New Fuel for the Genomic Privacy Debate
The growth of prominent genomics research and direct-to-consumer (DTC) commercial services that combine genomic data with phenotypic data, environmental data and personal health surveys continues to spur debate over the appropriate privacy safeguards and expectations for individuals who participate in such research or enroll in such services. From large-scale genomic research projects such as the Coriell Personalized Medicine Collaborative (pdf) and the UK BioBank to popular DTC genomics services such as those offered by Navigenics, many influential players in the public genomics space continue to strongly emphasize their commitment to absolute data privacy. Prominent skeptics, including geneticist George Church and lawyer and ethicist Hank Greely, argue that any such privacy promise is impossible to keep because of the inherent nature of such genomic data, particularly when paired with phenotypic data or other potentially personally identifying information.
Two recent developments may add further fuel to this debate. First, California recently issued a report on the first five months of results from a new state law (effective January 1, 2009) requiring health care organizations in California to report breaches in the security of personally identifiable health information. In publishing the report the California Department of Public Health was surprised at the high volume of reports and confirmed 116 privacy breaches during the five-month period, most of which were inadvertent. Given the early results, the agency expects the number of reported breaches to increase dramatically as organizations become more familiar with their reporting obligations.
Second, two Carnegie Mellon researchers recently published research that calls into question the commonly accepted practice of using social security numbers as a presumably anonymous identifier of user data sets. Previously, much of the concern surrounding this practice centered around ensuring that careless data security practices did not result in the misappropriation of social security numbers. But the Carnegie Mellon report identified a new concern: patterns in the assignment of social security numbers that permitted the researchers to use publicly available information to accurately predict the social security numbers of 8.5 percent of people born after 1988 in no more than 1000 guesses, a feat easily within the capability of many automated data intrusion programs.

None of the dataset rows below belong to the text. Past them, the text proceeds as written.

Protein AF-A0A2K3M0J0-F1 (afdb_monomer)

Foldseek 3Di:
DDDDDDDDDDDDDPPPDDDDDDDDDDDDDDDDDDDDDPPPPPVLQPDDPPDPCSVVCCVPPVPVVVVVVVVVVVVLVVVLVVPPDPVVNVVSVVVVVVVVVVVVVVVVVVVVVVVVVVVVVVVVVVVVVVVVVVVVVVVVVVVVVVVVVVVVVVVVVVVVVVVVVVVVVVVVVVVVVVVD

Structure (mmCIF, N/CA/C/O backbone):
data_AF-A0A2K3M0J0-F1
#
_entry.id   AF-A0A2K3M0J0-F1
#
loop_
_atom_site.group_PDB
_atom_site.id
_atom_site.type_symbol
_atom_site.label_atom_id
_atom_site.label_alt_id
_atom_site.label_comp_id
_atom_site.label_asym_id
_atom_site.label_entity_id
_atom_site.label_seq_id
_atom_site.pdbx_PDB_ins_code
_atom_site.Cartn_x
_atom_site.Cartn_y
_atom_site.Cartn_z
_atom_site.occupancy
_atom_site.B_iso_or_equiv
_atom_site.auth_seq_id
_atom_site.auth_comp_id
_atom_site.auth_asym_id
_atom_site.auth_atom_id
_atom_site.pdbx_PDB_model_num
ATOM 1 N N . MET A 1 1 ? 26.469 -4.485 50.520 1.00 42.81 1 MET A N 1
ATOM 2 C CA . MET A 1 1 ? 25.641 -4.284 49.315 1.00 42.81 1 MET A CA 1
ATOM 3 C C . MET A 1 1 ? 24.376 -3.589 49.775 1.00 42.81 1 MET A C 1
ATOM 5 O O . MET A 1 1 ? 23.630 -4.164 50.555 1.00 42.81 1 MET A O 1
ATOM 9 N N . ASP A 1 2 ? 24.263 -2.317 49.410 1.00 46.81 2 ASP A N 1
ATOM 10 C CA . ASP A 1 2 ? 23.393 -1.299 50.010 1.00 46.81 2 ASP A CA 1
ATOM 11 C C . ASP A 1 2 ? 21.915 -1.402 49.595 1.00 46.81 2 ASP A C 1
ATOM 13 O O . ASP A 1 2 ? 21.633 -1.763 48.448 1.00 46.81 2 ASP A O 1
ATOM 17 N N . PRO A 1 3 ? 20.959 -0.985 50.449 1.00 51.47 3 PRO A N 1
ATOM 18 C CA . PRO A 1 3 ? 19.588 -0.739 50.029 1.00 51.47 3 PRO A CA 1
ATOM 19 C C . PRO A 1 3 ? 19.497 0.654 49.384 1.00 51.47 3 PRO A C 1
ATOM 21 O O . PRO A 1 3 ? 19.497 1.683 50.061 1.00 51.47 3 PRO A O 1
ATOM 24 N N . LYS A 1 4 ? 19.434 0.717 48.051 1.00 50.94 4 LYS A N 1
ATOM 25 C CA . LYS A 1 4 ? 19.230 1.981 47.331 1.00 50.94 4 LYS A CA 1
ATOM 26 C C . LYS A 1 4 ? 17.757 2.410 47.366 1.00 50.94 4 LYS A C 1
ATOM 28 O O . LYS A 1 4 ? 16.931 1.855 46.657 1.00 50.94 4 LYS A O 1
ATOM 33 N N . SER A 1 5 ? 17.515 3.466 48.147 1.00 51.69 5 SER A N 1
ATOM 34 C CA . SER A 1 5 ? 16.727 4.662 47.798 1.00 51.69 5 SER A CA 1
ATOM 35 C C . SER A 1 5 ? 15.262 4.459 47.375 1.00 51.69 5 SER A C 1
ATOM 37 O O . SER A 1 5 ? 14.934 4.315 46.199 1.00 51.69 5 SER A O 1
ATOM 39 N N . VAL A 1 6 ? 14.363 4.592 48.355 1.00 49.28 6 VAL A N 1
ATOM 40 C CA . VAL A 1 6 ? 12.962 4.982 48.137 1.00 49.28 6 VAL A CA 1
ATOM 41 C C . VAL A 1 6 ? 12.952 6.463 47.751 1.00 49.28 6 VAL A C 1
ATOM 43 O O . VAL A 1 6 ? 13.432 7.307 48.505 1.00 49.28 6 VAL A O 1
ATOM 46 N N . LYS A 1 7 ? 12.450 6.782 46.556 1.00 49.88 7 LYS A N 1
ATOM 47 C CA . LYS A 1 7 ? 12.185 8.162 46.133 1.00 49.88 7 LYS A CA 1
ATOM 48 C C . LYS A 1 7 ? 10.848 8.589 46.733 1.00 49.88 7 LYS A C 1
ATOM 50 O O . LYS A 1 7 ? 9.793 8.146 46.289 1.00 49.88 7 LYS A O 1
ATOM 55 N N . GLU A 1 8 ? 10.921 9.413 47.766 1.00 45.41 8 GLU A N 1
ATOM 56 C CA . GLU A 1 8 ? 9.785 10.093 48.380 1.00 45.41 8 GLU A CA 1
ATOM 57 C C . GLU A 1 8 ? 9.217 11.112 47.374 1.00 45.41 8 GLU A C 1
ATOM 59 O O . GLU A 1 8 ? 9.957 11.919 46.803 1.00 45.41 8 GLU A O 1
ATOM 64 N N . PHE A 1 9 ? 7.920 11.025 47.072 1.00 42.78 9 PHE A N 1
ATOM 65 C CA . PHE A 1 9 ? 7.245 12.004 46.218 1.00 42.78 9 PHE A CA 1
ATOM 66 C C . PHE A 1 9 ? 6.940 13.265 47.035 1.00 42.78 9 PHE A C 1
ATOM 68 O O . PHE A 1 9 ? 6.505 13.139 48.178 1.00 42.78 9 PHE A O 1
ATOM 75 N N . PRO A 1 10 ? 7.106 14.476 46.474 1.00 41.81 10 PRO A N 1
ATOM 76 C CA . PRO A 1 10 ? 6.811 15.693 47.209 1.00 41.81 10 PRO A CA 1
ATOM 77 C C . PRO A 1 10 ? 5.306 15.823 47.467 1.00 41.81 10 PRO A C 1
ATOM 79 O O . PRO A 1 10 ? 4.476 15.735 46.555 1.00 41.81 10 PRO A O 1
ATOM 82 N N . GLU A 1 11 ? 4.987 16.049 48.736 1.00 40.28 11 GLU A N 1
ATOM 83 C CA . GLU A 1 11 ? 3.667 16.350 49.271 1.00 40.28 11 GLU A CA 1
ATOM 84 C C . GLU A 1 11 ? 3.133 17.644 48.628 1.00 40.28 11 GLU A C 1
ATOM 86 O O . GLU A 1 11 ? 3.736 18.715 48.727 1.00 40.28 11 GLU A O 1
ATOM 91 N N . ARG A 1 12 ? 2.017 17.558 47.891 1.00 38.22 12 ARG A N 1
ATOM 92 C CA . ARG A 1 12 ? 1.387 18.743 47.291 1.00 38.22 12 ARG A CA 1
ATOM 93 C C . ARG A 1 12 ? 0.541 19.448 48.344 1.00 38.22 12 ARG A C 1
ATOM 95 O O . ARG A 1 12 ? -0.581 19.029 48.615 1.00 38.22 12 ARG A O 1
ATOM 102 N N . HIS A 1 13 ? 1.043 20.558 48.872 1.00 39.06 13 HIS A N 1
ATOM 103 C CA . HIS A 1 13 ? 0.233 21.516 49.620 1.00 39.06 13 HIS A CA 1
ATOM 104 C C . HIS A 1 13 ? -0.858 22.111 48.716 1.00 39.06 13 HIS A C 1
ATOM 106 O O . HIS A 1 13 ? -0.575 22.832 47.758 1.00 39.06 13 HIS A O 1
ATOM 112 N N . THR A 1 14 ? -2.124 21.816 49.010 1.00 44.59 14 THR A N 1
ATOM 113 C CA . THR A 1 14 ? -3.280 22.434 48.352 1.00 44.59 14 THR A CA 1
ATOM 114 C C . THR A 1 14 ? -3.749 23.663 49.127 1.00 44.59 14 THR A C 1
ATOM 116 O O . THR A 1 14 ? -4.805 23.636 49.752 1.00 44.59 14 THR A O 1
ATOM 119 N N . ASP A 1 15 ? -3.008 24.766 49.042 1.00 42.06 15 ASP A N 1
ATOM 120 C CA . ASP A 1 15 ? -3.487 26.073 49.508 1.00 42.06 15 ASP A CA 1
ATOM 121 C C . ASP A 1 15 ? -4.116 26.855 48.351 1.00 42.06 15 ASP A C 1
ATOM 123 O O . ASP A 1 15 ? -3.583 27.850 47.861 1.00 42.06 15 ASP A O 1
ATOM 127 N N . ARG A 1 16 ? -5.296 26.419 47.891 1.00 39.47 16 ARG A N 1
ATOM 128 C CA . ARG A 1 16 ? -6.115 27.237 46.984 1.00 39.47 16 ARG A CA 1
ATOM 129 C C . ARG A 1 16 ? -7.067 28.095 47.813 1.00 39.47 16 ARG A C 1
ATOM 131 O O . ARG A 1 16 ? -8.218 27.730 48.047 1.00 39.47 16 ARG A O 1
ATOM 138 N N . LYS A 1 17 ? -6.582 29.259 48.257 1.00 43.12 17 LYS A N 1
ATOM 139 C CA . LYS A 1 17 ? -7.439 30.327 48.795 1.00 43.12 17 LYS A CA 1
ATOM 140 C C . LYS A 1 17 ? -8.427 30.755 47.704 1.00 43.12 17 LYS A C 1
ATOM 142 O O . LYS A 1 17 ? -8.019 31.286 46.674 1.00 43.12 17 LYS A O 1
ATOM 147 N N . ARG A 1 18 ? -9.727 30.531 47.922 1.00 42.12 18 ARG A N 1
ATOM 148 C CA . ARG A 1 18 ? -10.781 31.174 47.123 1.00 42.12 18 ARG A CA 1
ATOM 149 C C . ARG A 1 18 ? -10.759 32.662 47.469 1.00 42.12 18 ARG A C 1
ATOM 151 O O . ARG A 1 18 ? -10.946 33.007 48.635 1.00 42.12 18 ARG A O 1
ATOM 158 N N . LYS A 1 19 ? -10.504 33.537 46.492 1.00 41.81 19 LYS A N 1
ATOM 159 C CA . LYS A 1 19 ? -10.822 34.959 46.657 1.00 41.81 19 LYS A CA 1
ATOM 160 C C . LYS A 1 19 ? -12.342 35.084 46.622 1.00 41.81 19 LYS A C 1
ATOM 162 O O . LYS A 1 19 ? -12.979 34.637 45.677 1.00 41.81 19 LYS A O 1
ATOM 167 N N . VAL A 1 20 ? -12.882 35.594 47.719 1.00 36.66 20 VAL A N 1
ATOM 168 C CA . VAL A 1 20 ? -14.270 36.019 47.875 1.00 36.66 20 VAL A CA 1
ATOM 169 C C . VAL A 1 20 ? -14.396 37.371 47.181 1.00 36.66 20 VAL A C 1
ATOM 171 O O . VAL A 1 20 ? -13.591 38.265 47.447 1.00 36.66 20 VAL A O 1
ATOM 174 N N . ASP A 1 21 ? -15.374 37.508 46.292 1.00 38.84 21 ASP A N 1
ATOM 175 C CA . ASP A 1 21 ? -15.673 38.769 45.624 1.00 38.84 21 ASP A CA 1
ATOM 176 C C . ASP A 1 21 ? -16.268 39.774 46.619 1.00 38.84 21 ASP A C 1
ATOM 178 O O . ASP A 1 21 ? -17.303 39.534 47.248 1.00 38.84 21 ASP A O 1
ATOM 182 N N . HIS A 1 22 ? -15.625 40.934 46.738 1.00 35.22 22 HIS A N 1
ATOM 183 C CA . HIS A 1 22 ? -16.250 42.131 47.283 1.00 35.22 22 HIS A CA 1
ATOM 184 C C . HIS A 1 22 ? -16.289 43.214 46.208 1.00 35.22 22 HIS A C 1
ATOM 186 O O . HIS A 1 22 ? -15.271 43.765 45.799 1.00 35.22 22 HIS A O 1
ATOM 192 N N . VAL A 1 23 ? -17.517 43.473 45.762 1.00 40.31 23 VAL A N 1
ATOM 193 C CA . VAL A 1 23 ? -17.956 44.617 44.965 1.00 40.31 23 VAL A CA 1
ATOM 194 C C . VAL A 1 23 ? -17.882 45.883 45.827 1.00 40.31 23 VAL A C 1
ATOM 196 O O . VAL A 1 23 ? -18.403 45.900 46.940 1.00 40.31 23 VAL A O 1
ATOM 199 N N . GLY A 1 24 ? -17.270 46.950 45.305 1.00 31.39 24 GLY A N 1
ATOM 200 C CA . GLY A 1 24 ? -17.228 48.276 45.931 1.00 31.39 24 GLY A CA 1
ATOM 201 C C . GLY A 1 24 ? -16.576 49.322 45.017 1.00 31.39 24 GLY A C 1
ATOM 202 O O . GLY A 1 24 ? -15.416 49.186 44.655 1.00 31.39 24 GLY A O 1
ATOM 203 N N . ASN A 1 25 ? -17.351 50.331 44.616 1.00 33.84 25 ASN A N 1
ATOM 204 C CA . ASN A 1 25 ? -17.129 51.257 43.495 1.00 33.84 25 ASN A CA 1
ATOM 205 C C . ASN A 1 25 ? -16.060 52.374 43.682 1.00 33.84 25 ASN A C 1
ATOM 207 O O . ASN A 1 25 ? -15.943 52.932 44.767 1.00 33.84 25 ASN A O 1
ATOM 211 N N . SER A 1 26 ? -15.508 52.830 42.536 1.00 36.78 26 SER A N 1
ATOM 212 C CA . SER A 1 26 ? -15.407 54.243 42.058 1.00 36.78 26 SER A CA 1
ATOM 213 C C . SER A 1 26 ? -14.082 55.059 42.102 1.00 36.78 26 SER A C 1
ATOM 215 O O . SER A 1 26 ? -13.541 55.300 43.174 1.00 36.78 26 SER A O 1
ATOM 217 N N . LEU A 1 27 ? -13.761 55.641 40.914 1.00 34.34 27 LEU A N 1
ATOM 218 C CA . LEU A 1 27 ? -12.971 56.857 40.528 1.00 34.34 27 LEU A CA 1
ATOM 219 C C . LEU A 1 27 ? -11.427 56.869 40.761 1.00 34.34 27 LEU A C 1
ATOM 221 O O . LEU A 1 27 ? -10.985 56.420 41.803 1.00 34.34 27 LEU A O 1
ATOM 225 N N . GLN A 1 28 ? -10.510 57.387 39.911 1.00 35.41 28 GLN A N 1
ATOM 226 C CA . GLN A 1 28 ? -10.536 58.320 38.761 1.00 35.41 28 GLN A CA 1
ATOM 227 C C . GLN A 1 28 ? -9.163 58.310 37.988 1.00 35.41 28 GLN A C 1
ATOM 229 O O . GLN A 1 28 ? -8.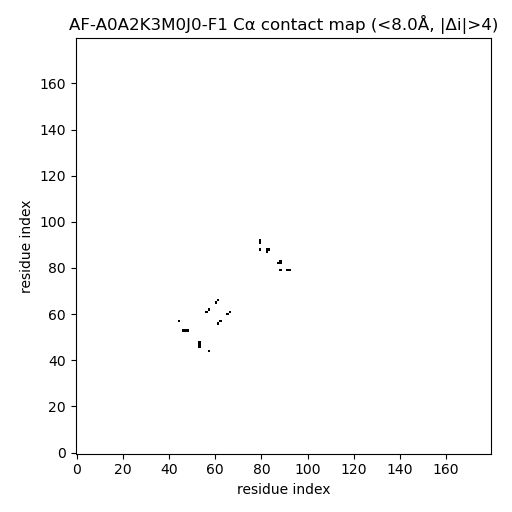119 58.225 38.624 1.00 35.41 28 GLN A O 1
ATOM 234 N N . GLU A 1 29 ? -9.211 58.430 36.644 1.00 32.53 29 GLU A N 1
ATOM 235 C CA . GLU A 1 29 ? -8.269 59.040 35.643 1.00 32.53 29 GLU A CA 1
ATOM 236 C C . GLU A 1 29 ? -6.833 58.509 35.283 1.00 32.53 29 GLU A C 1
ATOM 238 O O . GLU A 1 29 ? -5.852 58.838 35.935 1.00 32.53 29 GLU A O 1
ATOM 243 N N . ASN A 1 30 ? -6.753 57.812 34.118 1.00 30.45 30 ASN A N 1
ATOM 244 C CA . ASN A 1 30 ? -5.962 58.012 32.853 1.00 30.45 30 ASN A CA 1
ATOM 245 C C . ASN A 1 30 ? -4.408 58.197 32.793 1.00 30.45 30 ASN A C 1
ATOM 247 O O . ASN A 1 30 ? -3.825 58.776 33.699 1.00 30.45 30 ASN A O 1
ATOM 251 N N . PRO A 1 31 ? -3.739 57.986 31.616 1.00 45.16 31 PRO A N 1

These recent developments illustrate the difficult and multi-faceted nature of preserving privacy in an increasingly wired world, in both genomics and in the much broader context of medical and other personal information. While the most common source of problems continues to be human error — the failure to carefully and systematically follow practices and procedures that promote security in handling data — there is an underlying and growing threat to data privacy that is dependent not on human error, but on the very nature of the data itself. In the case of human genomics, the declining cost of genomic sequencing and the rising demand for large-scale databases combining genomic and phenotypic information is driving a proliferation of potentially sensitive data. With at least 19 states providing specific penalties for genetic privacy violations, governments, academics and corporations alike would be well advised to take a critical look at their privacy policies to ensure that they can and do live up to their promises.